Min Huifang, Xu Shengyuan, Fei Shumin, Yu Xin
IEEE Trans Neural Netw Learn Syst. 2022 Sep;33(9):4322-4331. doi: 10.1109/TNNLS.2021.3056524. Epub 2022 Aug 31.
For full-state constrained nonlinear systems with input saturation, this article studies the output-feedback tracking control under the condition that the states and external disturbances are both unmeasurable. A novel composite observer consisting of state observer and disturbance observer is designed to deal with the unmeasurable states and disturbances simultaneously. Distinct from the related literature, an auxiliary system with approximate coordinate transformation is used to attenuate the effects generated by input saturation. Then, using radial basis function neural networks (RBF NNs) and the barrier Lyapunov function (BLF), an opportune backstepping design procedure is given with employing the dynamic surface control (DSC) to avoid the problem of "explosion of complexity." Based on the given design procedure, an output-feedback controller is constructed and guarantees all the signals in the closed-loop system are semiglobally uniformly ultimately bounded. It is shown that the tracking error is regulated by the saturated input error and design parameters without the violation of the state constraints. Finally, a simulation example of a robot arm is given to demonstrate the effectiveness of the proposed controller.

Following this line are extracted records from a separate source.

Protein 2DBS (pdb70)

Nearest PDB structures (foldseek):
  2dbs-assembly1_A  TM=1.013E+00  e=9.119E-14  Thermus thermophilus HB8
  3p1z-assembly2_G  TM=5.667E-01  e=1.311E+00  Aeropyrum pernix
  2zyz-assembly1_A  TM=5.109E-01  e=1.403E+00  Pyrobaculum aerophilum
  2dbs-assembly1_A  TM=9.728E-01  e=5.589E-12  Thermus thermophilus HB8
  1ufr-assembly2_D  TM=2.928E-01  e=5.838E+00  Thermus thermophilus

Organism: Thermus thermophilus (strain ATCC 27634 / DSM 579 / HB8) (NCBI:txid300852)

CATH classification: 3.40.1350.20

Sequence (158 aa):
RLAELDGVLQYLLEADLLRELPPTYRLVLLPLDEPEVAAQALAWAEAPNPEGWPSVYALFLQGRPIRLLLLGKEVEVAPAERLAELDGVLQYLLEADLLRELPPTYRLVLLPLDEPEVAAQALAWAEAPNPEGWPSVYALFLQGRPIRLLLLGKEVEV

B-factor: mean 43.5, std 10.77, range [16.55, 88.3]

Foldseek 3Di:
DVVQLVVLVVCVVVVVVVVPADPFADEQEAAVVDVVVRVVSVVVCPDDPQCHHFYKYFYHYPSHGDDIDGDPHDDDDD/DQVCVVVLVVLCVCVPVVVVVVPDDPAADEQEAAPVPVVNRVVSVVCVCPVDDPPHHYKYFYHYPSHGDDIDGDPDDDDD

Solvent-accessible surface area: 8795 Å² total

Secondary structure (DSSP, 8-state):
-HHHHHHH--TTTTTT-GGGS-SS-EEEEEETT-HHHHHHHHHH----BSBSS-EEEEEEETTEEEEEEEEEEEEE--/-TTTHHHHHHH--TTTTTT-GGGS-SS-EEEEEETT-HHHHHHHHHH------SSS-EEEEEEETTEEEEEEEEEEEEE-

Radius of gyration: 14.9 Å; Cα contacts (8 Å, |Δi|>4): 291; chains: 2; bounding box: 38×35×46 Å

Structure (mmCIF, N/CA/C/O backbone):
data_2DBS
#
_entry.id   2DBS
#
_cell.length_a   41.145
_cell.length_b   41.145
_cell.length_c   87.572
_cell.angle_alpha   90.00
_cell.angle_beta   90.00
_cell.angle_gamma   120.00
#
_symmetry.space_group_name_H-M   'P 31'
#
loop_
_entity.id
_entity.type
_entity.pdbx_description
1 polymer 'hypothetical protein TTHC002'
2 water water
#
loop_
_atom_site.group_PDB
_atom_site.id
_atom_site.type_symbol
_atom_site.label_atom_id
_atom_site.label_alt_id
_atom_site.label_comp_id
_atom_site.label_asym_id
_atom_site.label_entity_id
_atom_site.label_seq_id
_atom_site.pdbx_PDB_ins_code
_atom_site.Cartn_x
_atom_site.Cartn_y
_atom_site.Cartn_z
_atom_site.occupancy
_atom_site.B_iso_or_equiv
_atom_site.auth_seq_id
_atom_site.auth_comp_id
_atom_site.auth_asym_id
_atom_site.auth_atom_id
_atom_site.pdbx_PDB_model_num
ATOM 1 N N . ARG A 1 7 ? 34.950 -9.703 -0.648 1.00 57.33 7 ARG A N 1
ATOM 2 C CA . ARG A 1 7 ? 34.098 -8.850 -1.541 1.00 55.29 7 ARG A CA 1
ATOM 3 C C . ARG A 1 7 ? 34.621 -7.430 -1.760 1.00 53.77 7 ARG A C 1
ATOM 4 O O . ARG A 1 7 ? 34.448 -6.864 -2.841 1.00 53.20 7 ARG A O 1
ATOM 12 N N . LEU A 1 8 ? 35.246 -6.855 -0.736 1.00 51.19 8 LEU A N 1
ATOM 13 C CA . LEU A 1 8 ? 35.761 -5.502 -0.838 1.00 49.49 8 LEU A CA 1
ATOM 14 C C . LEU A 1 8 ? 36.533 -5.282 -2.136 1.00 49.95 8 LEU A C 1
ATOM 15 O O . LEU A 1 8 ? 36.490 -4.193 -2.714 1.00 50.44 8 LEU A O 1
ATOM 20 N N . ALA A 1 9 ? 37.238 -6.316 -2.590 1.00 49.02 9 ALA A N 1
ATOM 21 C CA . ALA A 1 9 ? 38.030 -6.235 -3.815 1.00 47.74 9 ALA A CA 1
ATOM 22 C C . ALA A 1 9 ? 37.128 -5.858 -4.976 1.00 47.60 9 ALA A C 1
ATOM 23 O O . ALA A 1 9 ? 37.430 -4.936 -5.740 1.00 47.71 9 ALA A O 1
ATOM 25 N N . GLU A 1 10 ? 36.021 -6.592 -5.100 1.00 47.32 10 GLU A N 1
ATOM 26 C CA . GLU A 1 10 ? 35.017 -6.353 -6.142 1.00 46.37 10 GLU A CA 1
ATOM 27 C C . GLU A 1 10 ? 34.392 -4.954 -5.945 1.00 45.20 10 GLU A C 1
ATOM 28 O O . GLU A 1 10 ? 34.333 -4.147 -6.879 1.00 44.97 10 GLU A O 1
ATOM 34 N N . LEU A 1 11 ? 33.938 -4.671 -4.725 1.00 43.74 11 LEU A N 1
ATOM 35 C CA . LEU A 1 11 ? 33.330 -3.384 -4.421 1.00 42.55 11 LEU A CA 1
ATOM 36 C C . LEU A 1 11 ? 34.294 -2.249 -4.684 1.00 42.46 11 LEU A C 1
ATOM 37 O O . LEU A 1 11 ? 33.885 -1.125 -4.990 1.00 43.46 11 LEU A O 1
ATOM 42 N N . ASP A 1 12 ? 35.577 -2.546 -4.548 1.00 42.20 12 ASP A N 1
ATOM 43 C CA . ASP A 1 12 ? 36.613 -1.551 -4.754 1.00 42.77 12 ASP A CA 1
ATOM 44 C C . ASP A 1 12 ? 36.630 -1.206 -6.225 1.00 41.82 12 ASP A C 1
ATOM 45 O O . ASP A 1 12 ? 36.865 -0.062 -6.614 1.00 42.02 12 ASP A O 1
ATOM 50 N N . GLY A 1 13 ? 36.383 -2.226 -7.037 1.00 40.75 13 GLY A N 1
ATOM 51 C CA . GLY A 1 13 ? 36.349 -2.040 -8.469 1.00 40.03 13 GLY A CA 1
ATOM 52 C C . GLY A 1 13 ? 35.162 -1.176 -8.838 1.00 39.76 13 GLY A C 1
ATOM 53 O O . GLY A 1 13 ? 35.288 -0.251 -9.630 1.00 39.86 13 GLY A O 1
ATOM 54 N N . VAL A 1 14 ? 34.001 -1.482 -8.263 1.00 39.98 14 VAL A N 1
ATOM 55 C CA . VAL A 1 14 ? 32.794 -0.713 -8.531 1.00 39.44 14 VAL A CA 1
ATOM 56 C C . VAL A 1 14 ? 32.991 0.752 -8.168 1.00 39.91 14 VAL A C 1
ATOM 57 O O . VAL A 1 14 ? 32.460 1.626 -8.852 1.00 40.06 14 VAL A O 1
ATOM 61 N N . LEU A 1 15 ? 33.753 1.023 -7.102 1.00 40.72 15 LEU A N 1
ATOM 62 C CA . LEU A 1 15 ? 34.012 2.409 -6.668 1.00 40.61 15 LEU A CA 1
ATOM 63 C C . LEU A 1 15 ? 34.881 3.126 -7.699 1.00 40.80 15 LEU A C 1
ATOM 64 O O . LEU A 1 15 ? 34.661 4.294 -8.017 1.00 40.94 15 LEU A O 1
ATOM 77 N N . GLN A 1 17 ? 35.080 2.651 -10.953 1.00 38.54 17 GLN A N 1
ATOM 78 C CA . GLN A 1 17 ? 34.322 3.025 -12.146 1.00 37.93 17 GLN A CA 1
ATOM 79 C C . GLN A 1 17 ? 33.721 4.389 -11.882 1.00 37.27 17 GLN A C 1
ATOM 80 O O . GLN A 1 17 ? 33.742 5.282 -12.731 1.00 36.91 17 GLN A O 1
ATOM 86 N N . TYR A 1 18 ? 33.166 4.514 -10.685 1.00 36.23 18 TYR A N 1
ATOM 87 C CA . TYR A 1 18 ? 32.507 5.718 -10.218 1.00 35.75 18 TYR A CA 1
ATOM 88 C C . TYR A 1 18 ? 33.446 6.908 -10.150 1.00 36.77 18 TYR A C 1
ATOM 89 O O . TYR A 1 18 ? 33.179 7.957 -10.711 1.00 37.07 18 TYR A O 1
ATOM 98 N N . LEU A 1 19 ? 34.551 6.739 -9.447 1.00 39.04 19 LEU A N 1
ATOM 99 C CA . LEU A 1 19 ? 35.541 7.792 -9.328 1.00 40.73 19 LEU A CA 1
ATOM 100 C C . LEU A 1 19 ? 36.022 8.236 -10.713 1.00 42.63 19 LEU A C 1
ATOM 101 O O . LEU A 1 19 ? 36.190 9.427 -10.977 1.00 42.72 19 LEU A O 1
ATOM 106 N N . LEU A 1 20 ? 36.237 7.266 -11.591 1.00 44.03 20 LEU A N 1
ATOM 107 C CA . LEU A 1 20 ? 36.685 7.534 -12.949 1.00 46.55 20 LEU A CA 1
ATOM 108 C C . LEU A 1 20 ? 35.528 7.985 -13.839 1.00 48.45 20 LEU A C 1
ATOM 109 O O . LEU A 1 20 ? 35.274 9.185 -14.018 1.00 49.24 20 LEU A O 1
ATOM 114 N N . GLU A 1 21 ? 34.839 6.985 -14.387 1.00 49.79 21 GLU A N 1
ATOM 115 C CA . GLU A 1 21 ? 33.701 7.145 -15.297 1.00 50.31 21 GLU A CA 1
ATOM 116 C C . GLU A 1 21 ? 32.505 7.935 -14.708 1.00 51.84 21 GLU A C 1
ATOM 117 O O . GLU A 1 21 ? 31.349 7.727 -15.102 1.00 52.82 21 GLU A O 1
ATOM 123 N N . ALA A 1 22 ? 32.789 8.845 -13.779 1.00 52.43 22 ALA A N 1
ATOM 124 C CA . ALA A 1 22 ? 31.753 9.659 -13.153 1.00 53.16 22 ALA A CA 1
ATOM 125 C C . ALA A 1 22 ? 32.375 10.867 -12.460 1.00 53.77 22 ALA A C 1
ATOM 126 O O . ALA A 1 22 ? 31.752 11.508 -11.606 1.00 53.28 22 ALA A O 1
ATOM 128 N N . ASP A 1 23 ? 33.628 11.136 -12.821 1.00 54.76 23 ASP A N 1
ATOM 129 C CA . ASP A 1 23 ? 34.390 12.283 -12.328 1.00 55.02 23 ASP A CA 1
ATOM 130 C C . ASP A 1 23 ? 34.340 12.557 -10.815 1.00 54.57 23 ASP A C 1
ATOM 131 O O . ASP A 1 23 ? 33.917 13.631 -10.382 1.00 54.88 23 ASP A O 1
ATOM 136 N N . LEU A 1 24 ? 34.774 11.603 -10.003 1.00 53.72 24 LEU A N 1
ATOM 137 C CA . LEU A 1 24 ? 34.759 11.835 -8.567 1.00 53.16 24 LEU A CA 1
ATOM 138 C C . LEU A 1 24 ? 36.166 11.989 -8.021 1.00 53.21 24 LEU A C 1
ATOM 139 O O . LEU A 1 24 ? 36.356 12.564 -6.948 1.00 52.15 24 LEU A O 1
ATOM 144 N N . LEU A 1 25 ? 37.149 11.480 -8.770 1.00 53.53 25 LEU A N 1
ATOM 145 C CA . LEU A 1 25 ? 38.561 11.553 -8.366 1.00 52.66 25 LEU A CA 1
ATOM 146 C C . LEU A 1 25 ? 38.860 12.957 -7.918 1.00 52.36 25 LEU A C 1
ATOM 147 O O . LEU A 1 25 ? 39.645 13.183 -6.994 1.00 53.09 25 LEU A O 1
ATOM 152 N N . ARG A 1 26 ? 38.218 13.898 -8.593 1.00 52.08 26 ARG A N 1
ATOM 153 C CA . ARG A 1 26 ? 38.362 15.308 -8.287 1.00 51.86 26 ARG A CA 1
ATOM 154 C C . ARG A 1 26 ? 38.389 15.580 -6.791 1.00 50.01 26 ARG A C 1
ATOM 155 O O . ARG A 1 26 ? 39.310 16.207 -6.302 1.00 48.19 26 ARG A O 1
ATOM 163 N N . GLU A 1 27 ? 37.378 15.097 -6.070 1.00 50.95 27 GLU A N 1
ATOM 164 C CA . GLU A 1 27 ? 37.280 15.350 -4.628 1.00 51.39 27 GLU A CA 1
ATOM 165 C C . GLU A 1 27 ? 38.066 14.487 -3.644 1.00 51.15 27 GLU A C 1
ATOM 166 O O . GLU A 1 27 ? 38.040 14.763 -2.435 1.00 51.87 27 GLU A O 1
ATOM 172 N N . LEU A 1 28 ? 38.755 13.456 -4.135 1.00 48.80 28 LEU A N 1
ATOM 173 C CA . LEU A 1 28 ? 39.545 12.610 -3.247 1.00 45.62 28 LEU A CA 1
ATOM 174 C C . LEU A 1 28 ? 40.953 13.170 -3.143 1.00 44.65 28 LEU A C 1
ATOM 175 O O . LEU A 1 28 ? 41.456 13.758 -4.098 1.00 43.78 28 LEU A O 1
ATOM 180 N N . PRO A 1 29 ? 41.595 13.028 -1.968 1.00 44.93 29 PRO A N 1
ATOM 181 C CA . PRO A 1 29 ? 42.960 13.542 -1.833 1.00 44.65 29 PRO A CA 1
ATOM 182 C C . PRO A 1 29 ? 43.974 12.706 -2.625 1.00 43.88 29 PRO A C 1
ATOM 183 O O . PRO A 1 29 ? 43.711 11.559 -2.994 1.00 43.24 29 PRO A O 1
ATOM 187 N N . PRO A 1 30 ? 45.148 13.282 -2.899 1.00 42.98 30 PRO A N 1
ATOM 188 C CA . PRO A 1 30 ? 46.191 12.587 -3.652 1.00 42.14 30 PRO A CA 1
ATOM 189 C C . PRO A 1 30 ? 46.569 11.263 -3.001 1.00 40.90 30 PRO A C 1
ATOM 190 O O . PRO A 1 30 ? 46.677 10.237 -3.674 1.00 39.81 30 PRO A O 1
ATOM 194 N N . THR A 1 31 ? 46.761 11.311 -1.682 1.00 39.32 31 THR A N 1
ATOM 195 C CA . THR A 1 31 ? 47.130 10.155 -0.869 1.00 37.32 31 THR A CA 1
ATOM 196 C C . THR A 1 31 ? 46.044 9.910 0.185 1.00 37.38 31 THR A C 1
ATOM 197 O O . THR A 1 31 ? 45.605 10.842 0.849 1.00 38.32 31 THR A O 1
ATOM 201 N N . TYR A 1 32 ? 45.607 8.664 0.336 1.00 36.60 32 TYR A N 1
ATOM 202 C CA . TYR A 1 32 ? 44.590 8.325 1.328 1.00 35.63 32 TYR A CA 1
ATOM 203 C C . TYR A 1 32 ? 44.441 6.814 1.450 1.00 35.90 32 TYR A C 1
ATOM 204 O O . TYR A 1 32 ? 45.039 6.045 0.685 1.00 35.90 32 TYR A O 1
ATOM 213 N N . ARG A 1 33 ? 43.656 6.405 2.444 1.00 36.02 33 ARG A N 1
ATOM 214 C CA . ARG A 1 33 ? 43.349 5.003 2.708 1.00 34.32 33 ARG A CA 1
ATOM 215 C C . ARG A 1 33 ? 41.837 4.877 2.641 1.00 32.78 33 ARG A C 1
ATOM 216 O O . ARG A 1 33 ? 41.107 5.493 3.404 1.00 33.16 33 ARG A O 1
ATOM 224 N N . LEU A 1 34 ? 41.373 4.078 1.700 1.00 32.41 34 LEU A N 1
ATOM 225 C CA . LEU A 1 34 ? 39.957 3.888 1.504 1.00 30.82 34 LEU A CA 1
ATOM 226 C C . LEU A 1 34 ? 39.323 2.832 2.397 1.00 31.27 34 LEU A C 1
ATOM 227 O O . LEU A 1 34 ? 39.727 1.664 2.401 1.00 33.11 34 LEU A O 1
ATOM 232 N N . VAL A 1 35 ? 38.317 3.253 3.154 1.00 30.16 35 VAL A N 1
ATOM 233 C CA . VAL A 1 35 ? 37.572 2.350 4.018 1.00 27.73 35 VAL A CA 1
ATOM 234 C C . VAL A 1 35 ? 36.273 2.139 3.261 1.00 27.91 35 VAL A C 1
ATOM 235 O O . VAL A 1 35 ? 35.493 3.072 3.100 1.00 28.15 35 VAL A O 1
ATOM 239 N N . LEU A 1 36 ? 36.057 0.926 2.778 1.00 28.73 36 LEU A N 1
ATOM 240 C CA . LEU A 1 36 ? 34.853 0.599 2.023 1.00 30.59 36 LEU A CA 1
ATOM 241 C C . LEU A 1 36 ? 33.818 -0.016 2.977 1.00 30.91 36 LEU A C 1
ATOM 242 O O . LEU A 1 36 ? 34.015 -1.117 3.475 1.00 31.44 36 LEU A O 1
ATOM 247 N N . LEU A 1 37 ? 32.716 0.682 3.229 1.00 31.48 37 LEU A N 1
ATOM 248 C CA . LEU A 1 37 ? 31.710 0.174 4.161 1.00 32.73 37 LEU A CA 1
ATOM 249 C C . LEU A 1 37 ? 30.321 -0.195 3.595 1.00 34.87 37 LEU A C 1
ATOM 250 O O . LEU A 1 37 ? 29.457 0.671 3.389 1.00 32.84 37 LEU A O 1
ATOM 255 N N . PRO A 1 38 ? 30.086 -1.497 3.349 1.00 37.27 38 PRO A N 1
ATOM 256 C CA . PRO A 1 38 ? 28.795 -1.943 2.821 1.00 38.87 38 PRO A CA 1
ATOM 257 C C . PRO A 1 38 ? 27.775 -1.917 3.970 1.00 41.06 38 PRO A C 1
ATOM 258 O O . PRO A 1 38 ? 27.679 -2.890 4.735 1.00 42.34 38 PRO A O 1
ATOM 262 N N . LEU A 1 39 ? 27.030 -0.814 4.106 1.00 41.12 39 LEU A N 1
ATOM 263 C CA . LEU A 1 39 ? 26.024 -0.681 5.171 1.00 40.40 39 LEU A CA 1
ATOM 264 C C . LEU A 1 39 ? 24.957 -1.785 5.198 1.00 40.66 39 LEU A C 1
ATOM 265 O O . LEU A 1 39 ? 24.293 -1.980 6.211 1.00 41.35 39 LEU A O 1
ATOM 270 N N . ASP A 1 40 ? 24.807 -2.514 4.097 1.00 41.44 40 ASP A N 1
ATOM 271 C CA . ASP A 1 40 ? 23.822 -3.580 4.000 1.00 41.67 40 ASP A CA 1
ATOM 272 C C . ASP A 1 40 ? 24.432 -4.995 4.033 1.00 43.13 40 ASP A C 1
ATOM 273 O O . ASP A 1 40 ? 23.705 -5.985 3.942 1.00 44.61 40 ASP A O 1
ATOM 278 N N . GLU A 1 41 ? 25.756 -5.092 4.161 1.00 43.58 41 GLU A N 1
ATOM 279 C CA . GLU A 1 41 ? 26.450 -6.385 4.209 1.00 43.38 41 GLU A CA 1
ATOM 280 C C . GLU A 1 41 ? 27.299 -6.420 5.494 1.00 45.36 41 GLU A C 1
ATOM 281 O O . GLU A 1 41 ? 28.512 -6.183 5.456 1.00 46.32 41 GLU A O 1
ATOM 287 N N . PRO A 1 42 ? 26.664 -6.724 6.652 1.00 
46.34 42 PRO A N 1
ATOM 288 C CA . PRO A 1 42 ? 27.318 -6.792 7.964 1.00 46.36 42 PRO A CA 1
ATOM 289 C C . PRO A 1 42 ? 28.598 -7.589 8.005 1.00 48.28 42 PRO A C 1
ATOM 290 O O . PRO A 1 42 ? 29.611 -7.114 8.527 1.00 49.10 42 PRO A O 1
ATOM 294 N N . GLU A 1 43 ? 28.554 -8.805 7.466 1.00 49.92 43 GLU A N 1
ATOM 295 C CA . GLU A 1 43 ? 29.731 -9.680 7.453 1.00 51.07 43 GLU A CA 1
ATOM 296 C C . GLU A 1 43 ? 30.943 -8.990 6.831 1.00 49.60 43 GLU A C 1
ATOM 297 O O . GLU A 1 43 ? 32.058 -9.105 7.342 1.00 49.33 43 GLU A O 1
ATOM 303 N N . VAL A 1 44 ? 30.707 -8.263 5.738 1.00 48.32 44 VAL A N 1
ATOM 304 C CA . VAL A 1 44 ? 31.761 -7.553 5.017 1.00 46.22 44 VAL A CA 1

针对具有输入饱和的全状态约束非线性系统,本文研究了在状态和外部干扰均不可测条件下的输出反馈跟踪控制问题。设计了一种由状态观测器和干扰观测器组成的新型复合观测器,以同时处理不可测的状态和干扰。与相关文献不同的是,采用具有近似坐标变换的辅助系统来减弱输入饱和产生的影响。然后,利用径向基函数神经网络(RBF NNs)和障碍Lyapunov函数(BLF),给出了一种合适的反步设计方法,并采用动态表面控制(DSC)来避免“复杂性爆炸”问题。基于所给出的设计方法,构造了一个输出反馈控制器,保证闭环系统中的所有信号都是半全局一致最终有界的。结果表明,跟踪误差由饱和输入误差和设计参数调节,且不违反状态约束。最后,给出了一个机器人手臂的仿真例子,以证明所提出控制器的有效性。